'La música', obra teatral de Marguerite Duras, explora el mundo de la pareja
El montaje, en la sala Ensayo 100, se incluye en el Festival de Otoño
Fue el primer estreno teatral del Festival de Otoño, tras el recital del lunes pasado de Ute Lemper. Forma parte de esa programación a favor de la tolerancia que se han autoimpuesto los organizadores de la muestra.

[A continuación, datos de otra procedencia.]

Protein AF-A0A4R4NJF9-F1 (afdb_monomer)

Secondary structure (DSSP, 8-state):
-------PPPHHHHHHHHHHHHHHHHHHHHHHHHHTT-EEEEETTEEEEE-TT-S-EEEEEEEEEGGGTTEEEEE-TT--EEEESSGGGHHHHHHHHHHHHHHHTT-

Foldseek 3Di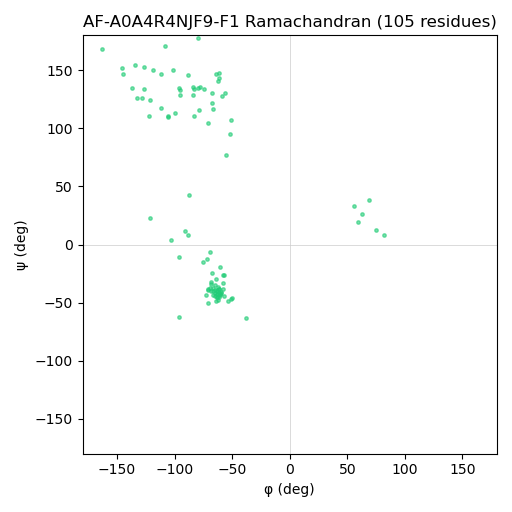:
DDDDPPPDPDPVVVVVVVQVLLQVLLVLLCVLLVVVVWDWDRDRQWIWTHHPPDPDIKIWGWFFDVVVVRFIFIAIPVRDTQGTSDNVCSVRSNVSVVVVNVVVRVD

pLDDT: mean 83.76, std 11.47, range [50.47, 93.5]

Nearest PDB structures (foldseek):
  7n9i-assembly1_A  TM=4.354E-01  e=1.749E-01  Drosophila melanogaster
  3t3t-assembly4_D  TM=5.006E-01  e=5.825E-01  Homo sapiens
  3s5d-assembly1_A-2  TM=4.688E-01  e=6.187E-01  Homo sapiens
  2ehb-assembly1_D  TM=4.301E-01  e=9.426E-01  Arabidopsis thaliana
  6szw-assembly1_B  TM=3.060E-01  e=6.861E+00  Homo sapiens

Mean predicted aligned error: 7.4 Å

Organism: NCBI:txid453573

Radius of gyration: 17.14 Å; Cα contacts (8 Å, |Δi|>4): 155; chains: 1; bounding box: 34×22×70 Å

Structure (mmCIF, N/CA/C/O backbone):
data_AF-A0A4R4NJF9-F1
#
_entry.id   AF-A0A4R4NJF9-F1
#
loop_
_atom_site.group_PDB
_atom_site.id
_atom_site.type_symbol
_atom_site.label_atom_id
_atom_site.label_alt_id
_atom_site.label_comp_id
_atom_site.label_asym_id
_atom_site.label_entity_id
_atom_site.label_seq_id
_atom_site.pdbx_PDB_ins_code
_atom_site.Cartn_x
_atom_site.Cartn_y
_atom_site.Cartn_z
_atom_site.occupancy
_atom_site.B_iso_or_equiv
_atom_site.auth_seq_id
_atom_site.auth_comp_id
_atom_site.auth_asym_id
_atom_site.auth_atom_id
_atom_site.pdbx_PDB_model_num
ATOM 1 N N . MET A 1 1 ? 17.545 3.839 -49.904 1.00 50.47 1 MET A N 1
ATOM 2 C CA . MET A 1 1 ? 17.760 2.913 -48.774 1.00 50.47 1 MET A CA 1
ATOM 3 C C . MET A 1 1 ? 16.885 3.394 -47.629 1.00 50.47 1 MET A C 1
ATOM 5 O O . MET A 1 1 ? 17.219 4.384 -46.998 1.00 50.47 1 MET A O 1
ATOM 9 N N . THR A 1 2 ? 15.707 2.802 -47.463 1.00 54.31 2 THR A N 1
ATOM 10 C CA . THR A 1 2 ? 14.732 3.157 -46.424 1.00 54.31 2 THR A CA 1
ATOM 11 C C . THR A 1 2 ? 15.118 2.455 -45.126 1.00 54.31 2 THR A C 1
ATOM 13 O O . THR A 1 2 ? 15.043 1.231 -45.040 1.00 54.31 2 THR A O 1
ATOM 16 N N . TYR A 1 3 ? 15.567 3.218 -44.128 1.00 50.59 3 TYR A N 1
ATOM 17 C CA . TYR A 1 3 ? 15.697 2.708 -42.766 1.00 50.59 3 TYR A CA 1
ATOM 18 C C . TYR A 1 3 ? 14.287 2.430 -42.240 1.00 50.59 3 TYR A C 1
ATOM 20 O O . TYR A 1 3 ? 13.448 3.323 -42.171 1.00 50.59 3 TYR A O 1
ATOM 28 N N . ARG A 1 4 ? 14.010 1.158 -41.957 1.00 57.78 4 ARG A N 1
ATOM 29 C CA . ARG A 1 4 ? 12.766 0.694 -41.350 1.00 57.78 4 ARG A CA 1
ATOM 30 C C . ARG A 1 4 ? 12.797 1.164 -39.899 1.00 57.78 4 ARG A C 1
ATOM 32 O O . ARG A 1 4 ? 13.586 0.637 -39.119 1.00 57.78 4 ARG A O 1
ATOM 39 N N . GLU A 1 5 ? 12.020 2.200 -39.605 1.00 57.69 5 GLU A N 1
ATOM 40 C CA . GLU A 1 5 ? 11.859 2.786 -38.276 1.00 57.69 5 GLU A CA 1
ATOM 41 C C . GLU A 1 5 ? 11.523 1.651 -37.307 1.00 57.69 5 GLU A C 1
ATOM 43 O O . GLU A 1 5 ? 10.489 0.990 -37.416 1.00 57.69 5 GLU A O 1
ATOM 48 N N . GLN A 1 6 ? 12.502 1.303 -36.474 1.00 56.31 6 GLN A N 1
ATOM 49 C CA . GLN A 1 6 ? 12.325 0.290 -35.453 1.00 56.31 6 GLN A CA 1
ATOM 50 C C . GLN A 1 6 ? 11.332 0.877 -34.460 1.00 56.31 6 GLN A C 1
ATOM 52 O O . GLN A 1 6 ? 11.587 1.951 -33.919 1.00 56.31 6 GLN A O 1
ATOM 57 N N . ASP A 1 7 ? 10.220 0.172 -34.276 1.00 59.66 7 ASP A N 1
ATOM 58 C CA . ASP A 1 7 ? 9.194 0.372 -33.255 1.00 59.66 7 ASP A CA 1
ATOM 59 C C . ASP A 1 7 ? 9.863 0.350 -31.866 1.00 59.66 7 ASP A C 1
ATOM 61 O O . ASP A 1 7 ? 9.924 -0.668 -31.180 1.00 59.66 7 ASP A O 1
ATOM 65 N N . HIS A 1 8 ? 10.530 1.449 -31.509 1.00 61.25 8 HIS A N 1
ATOM 66 C CA . HIS A 1 8 ? 11.015 1.686 -30.164 1.00 61.25 8 HIS A CA 1
ATOM 67 C C . HIS A 1 8 ? 9.796 2.153 -29.375 1.00 61.25 8 HIS A C 1
ATOM 69 O O . HIS A 1 8 ? 9.257 3.218 -29.702 1.00 61.25 8 HIS A O 1
ATOM 75 N N . PRO A 1 9 ? 9.352 1.395 -28.358 1.00 57.75 9 PRO A N 1
ATOM 76 C CA . PRO A 1 9 ? 8.269 1.854 -27.506 1.00 57.75 9 PRO A CA 1
ATOM 77 C C . PRO A 1 9 ? 8.661 3.214 -26.923 1.00 57.75 9 PRO A C 1
ATOM 79 O O . PRO A 1 9 ? 9.784 3.391 -26.439 1.00 57.75 9 PRO A O 1
ATOM 82 N N . GLN A 1 10 ? 7.758 4.191 -27.020 1.00 56.78 10 GLN A N 1
ATOM 83 C CA . GLN A 1 10 ? 7.988 5.508 -26.439 1.00 56.78 10 GLN A CA 1
ATOM 84 C C . GLN A 1 10 ? 8.151 5.347 -24.915 1.00 56.78 10 GLN A C 1
ATOM 86 O O . GLN A 1 10 ? 7.517 4.477 -24.314 1.00 56.78 10 GLN A O 1
ATOM 91 N N . PRO A 1 11 ? 8.969 6.178 -24.247 1.00 59.09 11 PRO A N 1
ATOM 92 C CA . PRO A 1 11 ? 9.157 6.098 -22.794 1.00 59.09 11 PRO A CA 1
ATOM 93 C C . PRO A 1 11 ? 7.840 6.229 -22.004 1.00 59.09 11 PRO A C 1
ATOM 95 O O . PRO A 1 11 ? 7.712 5.659 -20.923 1.00 59.09 11 PRO A O 1
ATOM 98 N N . SER A 1 12 ? 6.836 6.905 -22.566 1.00 63.78 12 SER A N 1
ATOM 99 C CA . SER A 1 12 ? 5.472 6.985 -22.032 1.00 63.78 12 SER A CA 1
ATOM 100 C C . SER A 1 12 ? 4.761 5.628 -21.948 1.00 63.78 12 SER A C 1
ATOM 102 O O . SER A 1 12 ? 4.094 5.375 -20.951 1.00 63.78 12 SER A O 1
ATOM 104 N N . ASP A 1 13 ? 4.940 4.729 -22.920 1.00 66.75 13 ASP A N 1
ATOM 105 C CA . ASP A 1 13 ? 4.321 3.393 -22.913 1.00 66.75 13 ASP A CA 1
ATOM 106 C C . ASP A 1 13 ? 4.903 2.487 -21.821 1.00 66.75 13 ASP A C 1
ATOM 108 O O . ASP A 1 13 ? 4.211 1.636 -21.264 1.00 66.75 13 ASP A O 1
ATOM 112 N N . LEU A 1 14 ? 6.187 2.658 -21.492 1.00 64.44 14 LEU A N 1
ATOM 113 C CA . LEU A 1 14 ? 6.824 1.922 -20.397 1.00 64.44 14 LEU A CA 1
ATOM 114 C C . LEU A 1 14 ? 6.319 2.405 -19.036 1.00 64.44 14 LEU A C 1
ATOM 116 O O . LEU A 1 14 ? 6.082 1.591 -18.146 1.00 64.44 14 LEU A O 1
ATOM 120 N N . GLN A 1 15 ? 6.118 3.715 -18.894 1.00 69.88 15 GLN A N 1
ATOM 121 C CA . GLN A 1 15 ? 5.618 4.320 -17.663 1.00 69.88 15 GLN A CA 1
ATOM 122 C C . GLN A 1 15 ? 4.139 3.988 -17.417 1.00 69.88 15 GLN A C 1
ATOM 124 O O . GLN A 1 15 ? 3.745 3.702 -16.289 1.00 69.88 15 GLN A O 1
ATOM 129 N N . ASP A 1 16 ? 3.338 3.958 -18.480 1.00 74.44 16 ASP A N 1
ATOM 130 C CA . ASP A 1 16 ? 1.936 3.540 -18.448 1.00 74.44 16 ASP A CA 1
ATOM 131 C C . ASP A 1 16 ? 1.793 2.051 -18.079 1.00 74.4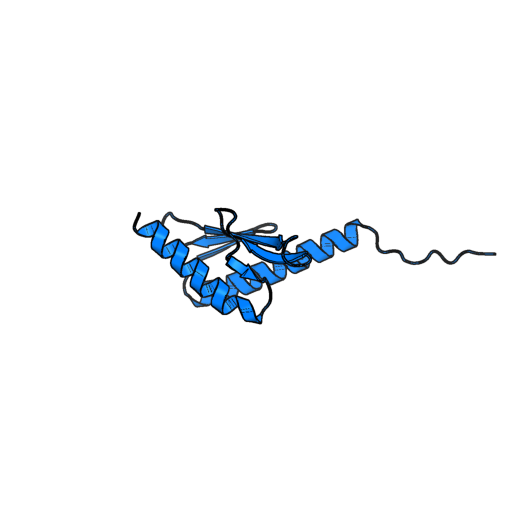4 16 ASP A C 1
ATOM 133 O O . ASP A 1 16 ? 0.987 1.672 -17.227 1.00 74.44 16 ASP A O 1
ATOM 137 N N . ARG A 1 17 ? 2.658 1.195 -18.635 1.00 75.25 17 ARG A N 1
ATOM 138 C CA . ARG A 1 17 ? 2.739 -0.224 -18.256 1.00 75.25 17 ARG A CA 1
ATOM 139 C C . ARG A 1 17 ? 3.093 -0.425 -16.790 1.00 75.25 17 ARG A C 1
ATOM 141 O O . ARG A 1 17 ? 2.489 -1.281 -16.144 1.00 75.25 17 ARG A O 1
ATOM 148 N N . ASP A 1 18 ? 4.045 0.347 -16.276 1.00 81.06 18 ASP A N 1
ATOM 149 C CA . ASP A 1 18 ? 4.435 0.290 -14.870 1.00 81.06 18 ASP A CA 1
ATOM 150 C C . ASP A 1 18 ? 3.276 0.672 -13.946 1.00 81.06 18 ASP A C 1
ATOM 152 O O . ASP A 1 18 ? 2.932 -0.076 -13.027 1.00 81.06 18 ASP A O 1
ATOM 156 N N . ALA A 1 19 ? 2.606 1.785 -14.254 1.00 82.44 19 ALA A N 1
ATOM 157 C CA . ALA A 1 19 ? 1.430 2.243 -13.524 1.00 82.44 19 ALA A CA 1
ATOM 158 C C . ALA A 1 19 ? 0.324 1.178 -13.521 1.00 82.44 19 ALA A C 1
ATOM 160 O O . ALA A 1 19 ? -0.225 0.850 -12.466 1.00 82.44 19 ALA A O 1
ATOM 161 N N . HIS A 1 20 ? 0.059 0.552 -14.671 1.00 85.62 20 HIS A N 1
ATOM 162 C CA . HIS A 1 20 ? -0.888 -0.554 -14.773 1.00 85.62 20 HIS A CA 1
ATOM 163 C C . HIS A 1 20 ? -0.474 -1.775 -13.940 1.00 85.62 20 HIS A C 1
ATOM 165 O O . HIS A 1 20 ? -1.322 -2.460 -13.363 1.00 85.62 20 HIS A O 1
ATOM 171 N N . GLU A 1 21 ? 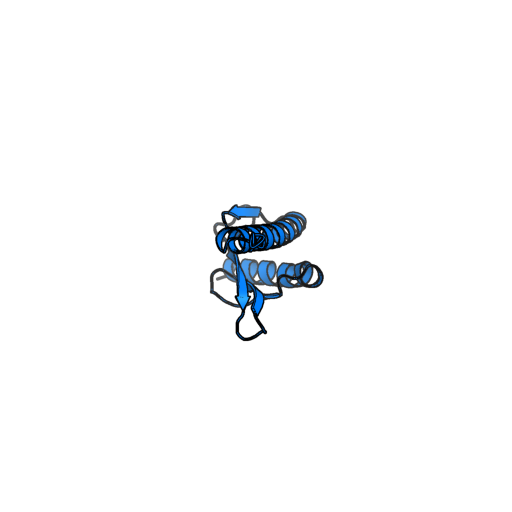0.818 -2.085 -13.850 1.00 86.00 21 GLU A N 1
ATOM 172 C CA . GLU A 1 21 ? 1.305 -3.212 -13.057 1.00 86.00 21 GLU A CA 1
ATOM 173 C C . GLU A 1 21 ? 1.224 -2.945 -11.551 1.00 86.00 21 GLU A C 1
ATOM 175 O O . GLU A 1 21 ? 0.729 -3.790 -10.799 1.00 86.00 21 GLU A O 1
ATOM 180 N N . VAL A 1 22 ? 1.621 -1.745 -11.126 1.00 88.94 22 VAL A N 1
ATOM 181 C CA . VAL A 1 22 ? 1.425 -1.210 -9.772 1.00 88.94 22 VAL A CA 1
ATOM 182 C C . VAL A 1 22 ? -0.049 -1.290 -9.384 1.00 88.94 22 VAL A C 1
ATOM 184 O O . VAL A 1 22 ? -0.386 -1.829 -8.327 1.00 88.94 22 VAL A O 1
ATOM 187 N N . GLN A 1 23 ? -0.944 -0.833 -10.257 1.00 89.00 23 GLN A N 1
ATOM 188 C CA . GLN A 1 23 ? -2.376 -0.830 -9.990 1.00 89.00 23 GLN A CA 1
ATOM 189 C C . GLN A 1 23 ? -2.950 -2.248 -9.905 1.00 89.00 23 GLN A C 1
ATOM 191 O O . GLN A 1 23 ? -3.727 -2.531 -8.995 1.00 89.00 23 GLN A O 1
ATOM 196 N N . ARG A 1 24 ? -2.521 -3.179 -10.771 1.00 90.75 24 ARG A N 1
ATOM 197 C CA . ARG A 1 24 ? -2.911 -4.600 -10.676 1.00 90.75 24 ARG A CA 1
ATOM 198 C C . ARG A 1 24 ? -2.451 -5.245 -9.369 1.00 90.75 24 ARG A C 1
ATOM 200 O O . ARG A 1 24 ? -3.226 -5.975 -8.752 1.00 90.75 24 ARG A O 1
ATOM 207 N N . ARG A 1 25 ? -1.224 -4.965 -8.922 1.00 91.12 25 ARG A N 1
ATOM 208 C CA . ARG A 1 25 ? -0.684 -5.465 -7.644 1.00 91.12 25 ARG A CA 1
ATOM 209 C C . ARG A 1 25 ? -1.467 -4.926 -6.451 1.00 91.12 25 ARG A C 1
ATOM 211 O O . ARG A 1 25 ? -1.911 -5.698 -5.603 1.00 91.12 25 ARG A O 1
ATOM 218 N N . LEU A 1 26 ? -1.701 -3.615 -6.419 1.00 92.56 26 LEU A N 1
ATOM 219 C CA . LEU A 1 26 ? -2.492 -2.968 -5.372 1.00 92.56 26 LEU A CA 1
ATOM 220 C C . LEU A 1 26 ? -3.944 -3.460 -5.366 1.00 92.56 26 LEU A C 1
ATOM 222 O O . LEU A 1 26 ? -4.494 -3.710 -4.297 1.00 92.56 26 LEU A O 1
ATOM 226 N N . ALA A 1 27 ? -4.551 -3.674 -6.535 1.00 92.00 27 ALA A N 1
ATOM 227 C CA . ALA A 1 27 ? -5.890 -4.244 -6.643 1.00 92.00 27 ALA A CA 1
ATOM 228 C C . ALA A 1 27 ? -5.955 -5.677 -6.090 1.00 92.00 27 ALA A C 1
ATOM 230 O O . ALA A 1 27 ? -6.890 -6.006 -5.359 1.00 92.00 27 ALA A O 1
ATOM 231 N N . ALA A 1 28 ? -4.956 -6.517 -6.385 1.00 92.38 28 ALA A N 1
ATOM 232 C CA . ALA A 1 28 ? -4.872 -7.875 -5.849 1.00 92.38 28 ALA A CA 1
ATOM 233 C C . ALA A 1 28 ? -4.718 -7.876 -4.318 1.00 92.38 28 ALA A C 1
ATOM 235 O O . ALA A 1 28 ? -5.412 -8.624 -3.624 1.00 92.38 28 ALA A O 1
ATOM 236 N N . LEU A 1 29 ? -3.877 -6.988 -3.778 1.00 92.12 29 LEU A N 1
ATOM 237 C CA . LEU A 1 29 ? -3.757 -6.783 -2.335 1.00 92.12 29 LEU A CA 1
ATOM 238 C C . LEU A 1 29 ? -5.082 -6.298 -1.726 1.00 92.12 29 LEU A C 1
ATOM 240 O O . LEU A 1 29 ? -5.527 -6.841 -0.717 1.00 92.12 29 LEU A O 1
ATOM 244 N N . GLY A 1 30 ? -5.749 -5.331 -2.359 1.00 92.75 30 GLY A N 1
ATOM 245 C CA . GLY A 1 30 ? -7.041 -4.804 -1.920 1.00 92.75 30 GLY A CA 1
ATOM 246 C C . GLY A 1 30 ? -8.142 -5.864 -1.895 1.00 92.75 30 GLY A C 1
ATOM 247 O O . GLY A 1 30 ? -8.879 -5.970 -0.917 1.00 92.75 30 GLY A O 1
ATOM 248 N N . ALA A 1 31 ? -8.226 -6.712 -2.923 1.00 93.00 31 ALA A N 1
ATOM 249 C CA . ALA A 1 31 ? -9.152 -7.845 -2.950 1.00 93.00 31 ALA A CA 1
ATOM 250 C C . ALA A 1 31 ? -8.889 -8.824 -1.794 1.00 93.00 31 ALA A C 1
AT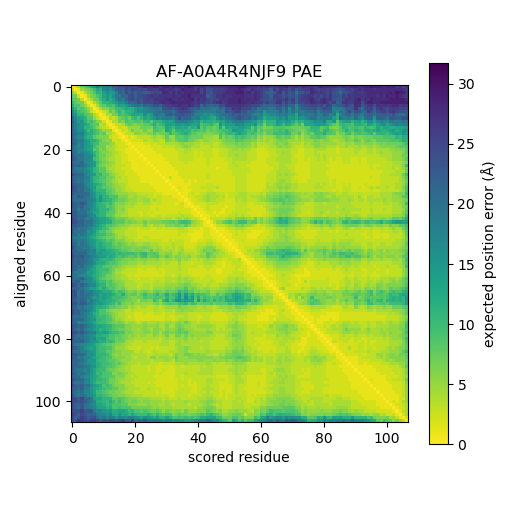OM 252 O O . ALA A 1 31 ? -9.823 -9.270 -1.122 1.00 93.00 31 ALA A O 1
ATOM 253 N N . HIS A 1 32 ? -7.615 -9.102 -1.511 1.00 92.50 32 HIS A N 1
ATOM 254 C CA . HIS A 1 32 ? -7.213 -9.959 -0.398 1.00 92.50 32 HIS A CA 1
ATOM 255 C C . HIS A 1 32 ? -7.576 -9.357 0.972 1.00 92.50 32 HIS A C 1
ATOM 257 O O . HIS A 1 32 ? -8.056 -10.065 1.858 1.00 92.50 32 HIS A O 1
ATOM 263 N N . MET A 1 33 ? -7.424 -8.041 1.146 1.00 91.81 33 MET A N 1
ATOM 264 C CA . MET A 1 33 ? -7.833 -7.325 2.366 1.00 91.81 33 MET A CA 1
ATOM 265 C C . MET A 1 33 ? -9.349 -7.267 2.551 1.00 91.81 33 MET A C 1
ATOM 267 O O . MET A 1 33 ? -9.834 -7.490 3.662 1.00 91.81 33 MET A O 1
ATOM 271 N N . ARG A 1 34 ? -10.110 -7.052 1.473 1.00 91.06 34 ARG A N 1
ATOM 272 C CA . ARG A 1 34 ? -11.578 -7.143 1.506 1.00 91.06 34 ARG A CA 1
ATOM 273 C C . ARG A 1 34 ? -12.043 -8.524 1.963 1.00 91.06 34 ARG A C 1
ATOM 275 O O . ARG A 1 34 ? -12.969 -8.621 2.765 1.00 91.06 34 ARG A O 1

Se trata de La música, de Marguerite Duras, estrenada el miércoles pasado en la sala Ensayo 100, cuya versión, del también director Jorge Eines, está salpicada de otros textos de esta autora.
Eines es catedrático de interpretación en la Escuela de Arte Dramático, autor de diversos libros sobre técnica escénica y director de la escuela de actores de Ensayo 100. Una sala que dirige desde hace 12 años y en la que ha apostado por un teatro de la palabra no siempre fácil, de ahí que, respecto a La música, afirme seguir en su línea de un teatro comprometido con el teatro: 'Cuando hago estas cosas sé que me someto a la censura de la rentabilidad, me atacan por todos lados con la rentabilidad, es la nueva censura que tenemos las gentes del teatro'.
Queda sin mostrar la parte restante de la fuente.